Елена Гордеева - Не все мы умрем
— Нет. Это ГМН.
Евгения затихла только потому, что он целовал ее губы. Но стоило ему оторваться, как она тут же сказала:
— Странная аббревиатура. Хм! Что-то гуманитарное?
— Некоторым образом. — Герман осторожно вошел в нее, она засмеялась. — Разве это смешно? — опешил Герман.
— А по-вашему, это трагедия? — И тут же вцепилась в него: — Ой! Так это Герман!

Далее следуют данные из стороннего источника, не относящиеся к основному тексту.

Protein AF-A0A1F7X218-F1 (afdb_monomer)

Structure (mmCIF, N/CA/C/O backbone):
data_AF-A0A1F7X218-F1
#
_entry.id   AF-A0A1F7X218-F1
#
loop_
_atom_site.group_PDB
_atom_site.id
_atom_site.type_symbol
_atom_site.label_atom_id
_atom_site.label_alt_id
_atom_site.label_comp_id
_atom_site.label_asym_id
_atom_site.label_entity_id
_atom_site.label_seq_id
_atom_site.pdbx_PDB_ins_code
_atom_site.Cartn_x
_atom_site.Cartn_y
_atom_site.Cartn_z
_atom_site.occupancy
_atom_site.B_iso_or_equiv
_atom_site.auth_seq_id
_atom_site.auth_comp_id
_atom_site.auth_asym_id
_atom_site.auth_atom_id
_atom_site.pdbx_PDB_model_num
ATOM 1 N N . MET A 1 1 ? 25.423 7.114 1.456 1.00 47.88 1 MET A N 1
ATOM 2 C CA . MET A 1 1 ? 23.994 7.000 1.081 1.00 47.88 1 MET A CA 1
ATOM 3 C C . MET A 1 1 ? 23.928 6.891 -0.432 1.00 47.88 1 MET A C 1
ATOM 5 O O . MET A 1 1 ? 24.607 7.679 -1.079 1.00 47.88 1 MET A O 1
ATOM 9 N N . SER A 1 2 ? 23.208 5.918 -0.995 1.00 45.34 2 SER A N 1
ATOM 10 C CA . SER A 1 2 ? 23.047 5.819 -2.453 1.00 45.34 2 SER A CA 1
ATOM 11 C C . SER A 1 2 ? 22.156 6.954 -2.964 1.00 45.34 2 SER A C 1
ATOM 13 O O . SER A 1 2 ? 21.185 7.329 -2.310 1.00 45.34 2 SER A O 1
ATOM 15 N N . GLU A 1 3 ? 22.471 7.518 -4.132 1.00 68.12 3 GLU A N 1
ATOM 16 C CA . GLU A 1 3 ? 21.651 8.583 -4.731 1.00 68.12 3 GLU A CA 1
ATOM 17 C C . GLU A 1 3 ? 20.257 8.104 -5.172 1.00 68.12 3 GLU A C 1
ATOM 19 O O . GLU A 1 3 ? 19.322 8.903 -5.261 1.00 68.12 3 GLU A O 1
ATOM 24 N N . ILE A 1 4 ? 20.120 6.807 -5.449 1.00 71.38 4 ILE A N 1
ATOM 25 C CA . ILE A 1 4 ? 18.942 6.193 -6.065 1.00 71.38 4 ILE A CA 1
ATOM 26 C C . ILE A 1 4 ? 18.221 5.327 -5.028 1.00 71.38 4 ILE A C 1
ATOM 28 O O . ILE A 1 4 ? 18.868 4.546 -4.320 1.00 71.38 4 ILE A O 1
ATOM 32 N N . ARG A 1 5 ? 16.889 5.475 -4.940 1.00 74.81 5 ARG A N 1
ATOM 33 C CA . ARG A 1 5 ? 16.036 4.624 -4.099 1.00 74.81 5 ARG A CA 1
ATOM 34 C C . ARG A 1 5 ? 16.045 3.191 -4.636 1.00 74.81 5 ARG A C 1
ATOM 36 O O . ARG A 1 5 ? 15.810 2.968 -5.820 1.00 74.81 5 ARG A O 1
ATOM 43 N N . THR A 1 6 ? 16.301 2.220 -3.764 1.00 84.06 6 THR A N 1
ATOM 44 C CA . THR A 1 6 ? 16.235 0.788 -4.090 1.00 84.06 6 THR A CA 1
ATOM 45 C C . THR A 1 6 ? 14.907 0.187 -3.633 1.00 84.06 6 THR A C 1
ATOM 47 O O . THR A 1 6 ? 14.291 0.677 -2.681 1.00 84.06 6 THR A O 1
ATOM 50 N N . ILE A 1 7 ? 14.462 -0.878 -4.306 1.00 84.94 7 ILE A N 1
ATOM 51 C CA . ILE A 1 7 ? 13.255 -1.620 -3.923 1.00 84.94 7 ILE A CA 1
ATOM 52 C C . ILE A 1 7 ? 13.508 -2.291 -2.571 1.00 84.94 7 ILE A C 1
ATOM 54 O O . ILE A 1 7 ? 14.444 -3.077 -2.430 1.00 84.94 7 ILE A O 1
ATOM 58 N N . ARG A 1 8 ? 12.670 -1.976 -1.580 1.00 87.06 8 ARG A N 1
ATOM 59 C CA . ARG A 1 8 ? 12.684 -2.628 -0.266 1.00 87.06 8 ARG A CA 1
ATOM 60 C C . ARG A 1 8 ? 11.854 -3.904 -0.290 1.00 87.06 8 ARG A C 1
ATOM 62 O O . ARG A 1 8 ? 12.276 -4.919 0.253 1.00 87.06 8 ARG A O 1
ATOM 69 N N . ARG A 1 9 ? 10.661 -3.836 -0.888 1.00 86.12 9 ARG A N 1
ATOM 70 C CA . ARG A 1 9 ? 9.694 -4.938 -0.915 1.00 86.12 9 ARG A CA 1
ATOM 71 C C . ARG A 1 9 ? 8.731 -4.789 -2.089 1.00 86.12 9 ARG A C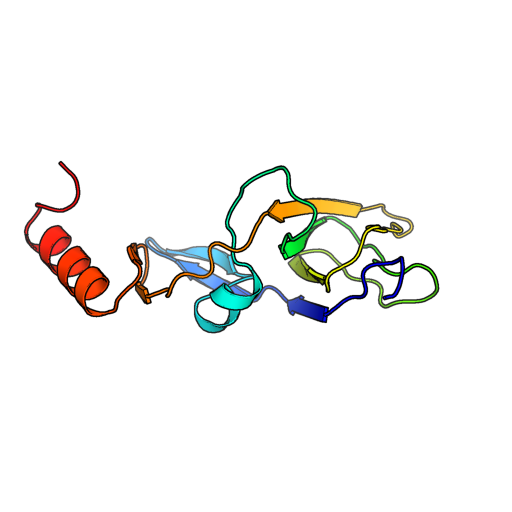 1
ATOM 73 O O . ARG A 1 9 ? 8.331 -3.677 -2.430 1.00 86.12 9 ARG A O 1
ATOM 80 N N . ILE A 1 10 ? 8.341 -5.921 -2.664 1.00 86.31 10 ILE A N 1
ATOM 81 C CA . ILE A 1 10 ? 7.256 -6.035 -3.643 1.00 86.31 10 ILE A CA 1
ATOM 82 C C . ILE A 1 10 ? 6.118 -6.778 -2.951 1.00 86.31 10 ILE A C 1
ATOM 84 O O . ILE A 1 10 ? 6.353 -7.812 -2.324 1.00 86.31 10 ILE A O 1
ATOM 88 N N . ILE A 1 11 ? 4.899 -6.249 -3.033 1.00 84.75 11 ILE A N 1
ATOM 89 C CA . ILE A 1 11 ? 3.715 -6.875 -2.445 1.00 84.75 11 ILE A CA 1
ATOM 90 C C . ILE A 1 11 ? 2.713 -7.186 -3.547 1.00 84.75 11 ILE A C 1
ATOM 92 O O . ILE A 1 11 ? 2.259 -6.293 -4.266 1.00 84.75 11 ILE A O 1
ATOM 96 N N . THR A 1 12 ? 2.379 -8.468 -3.675 1.00 86.06 12 THR A N 1
ATOM 97 C CA . THR A 1 12 ? 1.374 -8.970 -4.612 1.00 86.06 12 THR A CA 1
ATOM 98 C C . THR A 1 12 ? -0.015 -8.823 -4.012 1.00 86.06 12 THR A C 1
ATOM 100 O O . THR A 1 12 ? -0.281 -9.294 -2.906 1.00 86.06 12 THR A O 1
ATOM 103 N N . GLY A 1 13 ? -0.923 -8.193 -4.756 1.00 78.75 13 GLY A N 1
ATOM 104 C CA . GLY A 1 13 ? -2.309 -8.055 -4.343 1.00 78.75 13 GLY A CA 1
ATOM 105 C C . GLY A 1 13 ? -3.016 -9.405 -4.204 1.00 78.75 13 GLY A C 1
ATOM 106 O O . GLY A 1 13 ? -2.970 -10.251 -5.098 1.00 78.75 13 GLY A O 1
ATOM 107 N N . THR A 1 14 ? -3.731 -9.587 -3.099 1.00 79.56 14 THR A N 1
ATOM 108 C CA . THR A 1 14 ? -4.541 -10.782 -2.834 1.00 79.56 14 THR A CA 1
ATOM 109 C C . THR A 1 14 ? -6.016 -10.480 -3.060 1.00 79.56 14 THR A C 1
ATOM 111 O O . THR A 1 14 ? -6.502 -9.394 -2.745 1.00 79.56 14 THR A O 1
ATOM 114 N N . ARG A 1 15 ? -6.761 -11.427 -3.641 1.00 81.31 15 ARG A N 1
ATOM 115 C CA . ARG A 1 15 ? -8.216 -11.278 -3.782 1.00 81.31 15 ARG A CA 1
ATOM 116 C C . ARG A 1 15 ? -8.864 -11.441 -2.412 1.00 81.31 15 ARG A C 1
ATOM 118 O O . ARG A 1 15 ? -8.681 -12.471 -1.775 1.00 81.31 15 ARG A O 1
ATOM 125 N N . THR A 1 16 ? -9.648 -10.455 -2.003 1.00 78.00 16 THR A N 1
ATOM 126 C CA . THR A 1 16 ? -10.410 -10.473 -0.754 1.00 78.00 16 THR A CA 1
ATOM 127 C C . THR A 1 16 ? -11.826 -9.953 -0.983 1.00 78.00 16 THR A C 1
ATOM 129 O O . THR A 1 16 ? -12.162 -9.453 -2.062 1.00 78.00 16 THR A O 1
ATOM 132 N N . GLN A 1 17 ? -12.662 -10.099 0.038 1.00 74.25 17 GLN A N 1
ATOM 133 C CA . GLN A 1 17 ? -14.021 -9.592 0.081 1.00 74.25 17 GLN A CA 1
ATOM 134 C C . GLN A 1 17 ? -14.181 -8.711 1.324 1.00 74.25 17 GLN A C 1
ATOM 136 O O . GLN A 1 17 ? -13.880 -9.169 2.422 1.00 74.25 17 GLN A O 1
ATOM 141 N N . ASP A 1 18 ? -14.637 -7.470 1.148 1.00 65.75 18 ASP A N 1
ATOM 142 C CA . ASP A 1 18 ? -14.956 -6.553 2.251 1.00 65.75 18 ASP A CA 1
ATOM 143 C C . ASP A 1 18 ? -16.465 -6.288 2.328 1.00 65.75 18 ASP A C 1
ATOM 145 O O . ASP A 1 18 ? -17.181 -6.356 1.322 1.00 65.75 18 ASP A O 1
ATOM 149 N N . GLY A 1 19 ? -16.934 -5.927 3.528 1.00 64.88 19 GLY A N 1
ATOM 150 C CA . GLY A 1 19 ? -18.281 -5.406 3.776 1.00 64.88 19 GLY A CA 1
ATOM 151 C C . GLY A 1 19 ? -19.394 -6.230 3.122 1.00 64.88 19 GLY A C 1
ATOM 152 O O . GLY A 1 19 ? -19.411 -7.453 3.231 1.00 64.88 19 GLY A O 1
ATOM 153 N N . ALA A 1 20 ? -20.305 -5.557 2.410 1.00 56.84 20 ALA A N 1
ATOM 154 C CA . ALA A 1 20 ? -21.471 -6.113 1.705 1.00 56.84 20 ALA A CA 1
ATOM 155 C C . ALA A 1 20 ? -21.137 -7.052 0.518 1.00 56.84 20 ALA A C 1
ATOM 157 O O . ALA A 1 20 ? -21.854 -7.111 -0.479 1.00 56.84 20 ALA A O 1
ATOM 158 N N . GLY A 1 21 ? -20.026 -7.777 0.596 1.00 67.56 21 GLY A N 1
ATOM 159 C CA . GLY A 1 21 ? -19.609 -8.760 -0.382 1.00 67.56 21 GLY A CA 1
ATOM 160 C C . GLY A 1 21 ? -18.758 -8.204 -1.525 1.00 67.56 21 GLY A C 1
ATOM 161 O O . GLY A 1 21 ? -18.592 -8.895 -2.535 1.00 67.56 21 GLY A O 1
ATOM 162 N N . VAL A 1 22 ? -18.200 -6.999 -1.384 1.00 52.97 22 VAL A N 1
ATOM 163 C CA . VAL A 1 22 ? -17.408 -6.331 -2.425 1.00 52.97 22 VAL A CA 1
ATOM 164 C C . VAL A 1 22 ? -16.090 -7.070 -2.627 1.00 52.97 22 VAL A C 1
ATOM 166 O O . VAL A 1 22 ? -15.276 -7.165 -1.713 1.00 52.97 22 VAL A O 1
ATOM 169 N N . LYS A 1 23 ? -15.865 -7.585 -3.841 1.00 65.31 23 LYS A N 1
ATOM 170 C CA . LYS A 1 23 ? -14.609 -8.243 -4.219 1.00 65.31 23 LYS A CA 1
ATOM 171 C C . LYS A 1 23 ? -13.578 -7.195 -4.608 1.00 65.31 23 LYS A C 1
ATOM 173 O O . LYS A 1 23 ? -13.820 -6.397 -5.509 1.00 65.31 23 LYS A O 1
ATOM 178 N N . LEU A 1 24 ? -12.412 -7.247 -3.984 1.00 70.88 24 LEU A N 1
ATOM 179 C CA . LEU A 1 24 ? -11.304 -6.342 -4.268 1.00 70.88 24 LEU A CA 1
ATOM 180 C C . LEU A 1 24 ? -9.964 -7.069 -4.215 1.00 70.88 24 LEU A C 1
ATOM 182 O O . LEU A 1 24 ? -9.855 -8.199 -3.740 1.00 70.88 24 LEU A O 1
ATOM 186 N N . VAL A 1 25 ? -8.939 -6.416 -4.748 1.00 72.69 25 VAL A N 1
ATOM 187 C CA . VAL A 1 25 ? -7.553 -6.864 -4.638 1.00 72.69 25 VAL A CA 1
ATOM 188 C C . VAL A 1 25 ? -6.899 -6.018 -3.553 1.00 72.69 25 VAL A C 1
ATOM 190 O O . VAL A 1 25 ? -6.694 -4.823 -3.748 1.00 72.69 25 VAL A O 1
ATOM 193 N N . ARG A 1 26 ? -6.620 -6.618 -2.392 1.00 76.69 26 ARG A N 1
ATOM 194 C CA . ARG A 1 26 ? -5.966 -5.948 -1.266 1.00 76.69 26 ARG A CA 1
ATOM 195 C C . ARG A 1 26 ? -4.462 -6.110 -1.383 1.00 76.69 26 ARG A C 1
ATOM 197 O O . ARG A 1 26 ? -3.953 -7.224 -1.482 1.00 76.69 26 ARG A O 1
ATOM 204 N N . VAL A 1 27 ? -3.774 -4.979 -1.368 1.00 67.88 27 VAL A N 1
ATOM 205 C CA . VAL A 1 27 ? -2.329 -4.896 -1.612 1.00 67.88 27 VAL A CA 1
ATOM 206 C C . VAL A 1 27 ? -1.584 -4.477 -0.345 1.00 67.88 27 VAL A C 1
ATOM 208 O O . VAL A 1 27 ? -0.432 -4.839 -0.168 1.00 67.88 27 VAL A O 1
ATOM 211 N N . PHE A 1 28 ? -2.259 -3.783 0.570 1.00 73.06 28 PHE A N 1
ATOM 212 C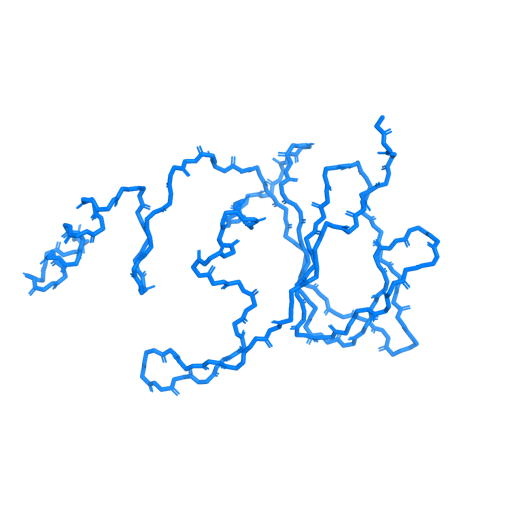 CA . PHE A 1 28 ? -1.788 -3.471 1.917 1.00 73.06 28 PHE A CA 1
ATOM 213 C C . PHE A 1 28 ? -2.912 -3.807 2.906 1.00 73.06 28 PHE A C 1
ATOM 215 O O . PHE A 1 28 ? -4.072 -3.447 2.695 1.00 73.06 28 PHE A O 1
ATOM 222 N N . GLY A 1 29 ? -2.580 -4.579 3.941 1.00 63.66 29 GLY A N 1
ATOM 223 C CA . GLY A 1 29 ? -3.502 -5.055 4.975 1.00 63.66 29 GLY A CA 1
ATOM 224 C C . GLY A 1 29 ? -2.903 -4.905 6.370 1.00 63.66 29 GLY A C 1
ATOM 225 O O . GLY A 1 29 ? -1.820 -4.347 6.514 1.00 63.66 29 GLY A O 1
ATOM 226 N N . TYR A 1 30 ? -3.595 -5.420 7.392 1.00 64.31 30 TYR A N 1
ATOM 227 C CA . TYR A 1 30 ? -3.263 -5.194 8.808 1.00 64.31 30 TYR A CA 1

Герман замер, а затем прыснул:
— Я, конечно, польщен, что в такой момент вы думаете только обо мне. Но…
— Нет? Ой!
— Я умоляю, наслаждайтесь молча…
На Евгению накатилось такое же блаженное состояние, как бывало после массажа; она полностью расслабилась, глаза ее сами собой закрылись, а по всему телу разлилась такая истома, что все вокруг замерло: ночь, ветер за окном, деревья… Она боялась шевельнуться, чтобы не спугнуть очарования момента, которое тут же унесет быстротечное время.
«Вот если бы он меня сейчас сбросил с кровати, — подумала Евгения, — то я упала бы на пол по всем правилам, как пьяная, и не зашиблась — и никаких синяков. Лежишь в полубессознательном состоянии и падаешь в полубессознательном состоянии; ни удивления, ни страха, поэтому и не концентрируешься, не сжимаешься вся, а плюх — и сливаешься с вечностью! Вот это тренировка!» — Мысль Евгению развеселила.
Герман повернул к ней голову.
— Если вы не скажете, что такое ГМН, — взмолилась Евгения, — я не смогу заснуть. Буду думать, думать…
Герман застонал от ее настойчивости:
— Группа МН.
— Неужто это так секретно, что вы будете выдавать мне по буквам? Хорошо, что такое «М»?
— Спи! Узнаешь в Германии.
Через пять минут она уснула.
Герман осторожно, чтобы не потревожить Евгению, поднялся с постели, бережно накрыл ее одеялом и вышел из комнаты. Ему предстояло работать. Включая компьютер, он еще продолжал думать о женщине в комнате рядом; о том, что она догадалась обо всем совершенно правильно, кроме его чувств к ней, что его отец вздохнет наконец с облегчением (ГМН уже вздохнула), а бабка — та просто возрадуется. Разведка разведкой, а внуки внуками. Одно другому не помеха, скорее даже наоборот — помощь.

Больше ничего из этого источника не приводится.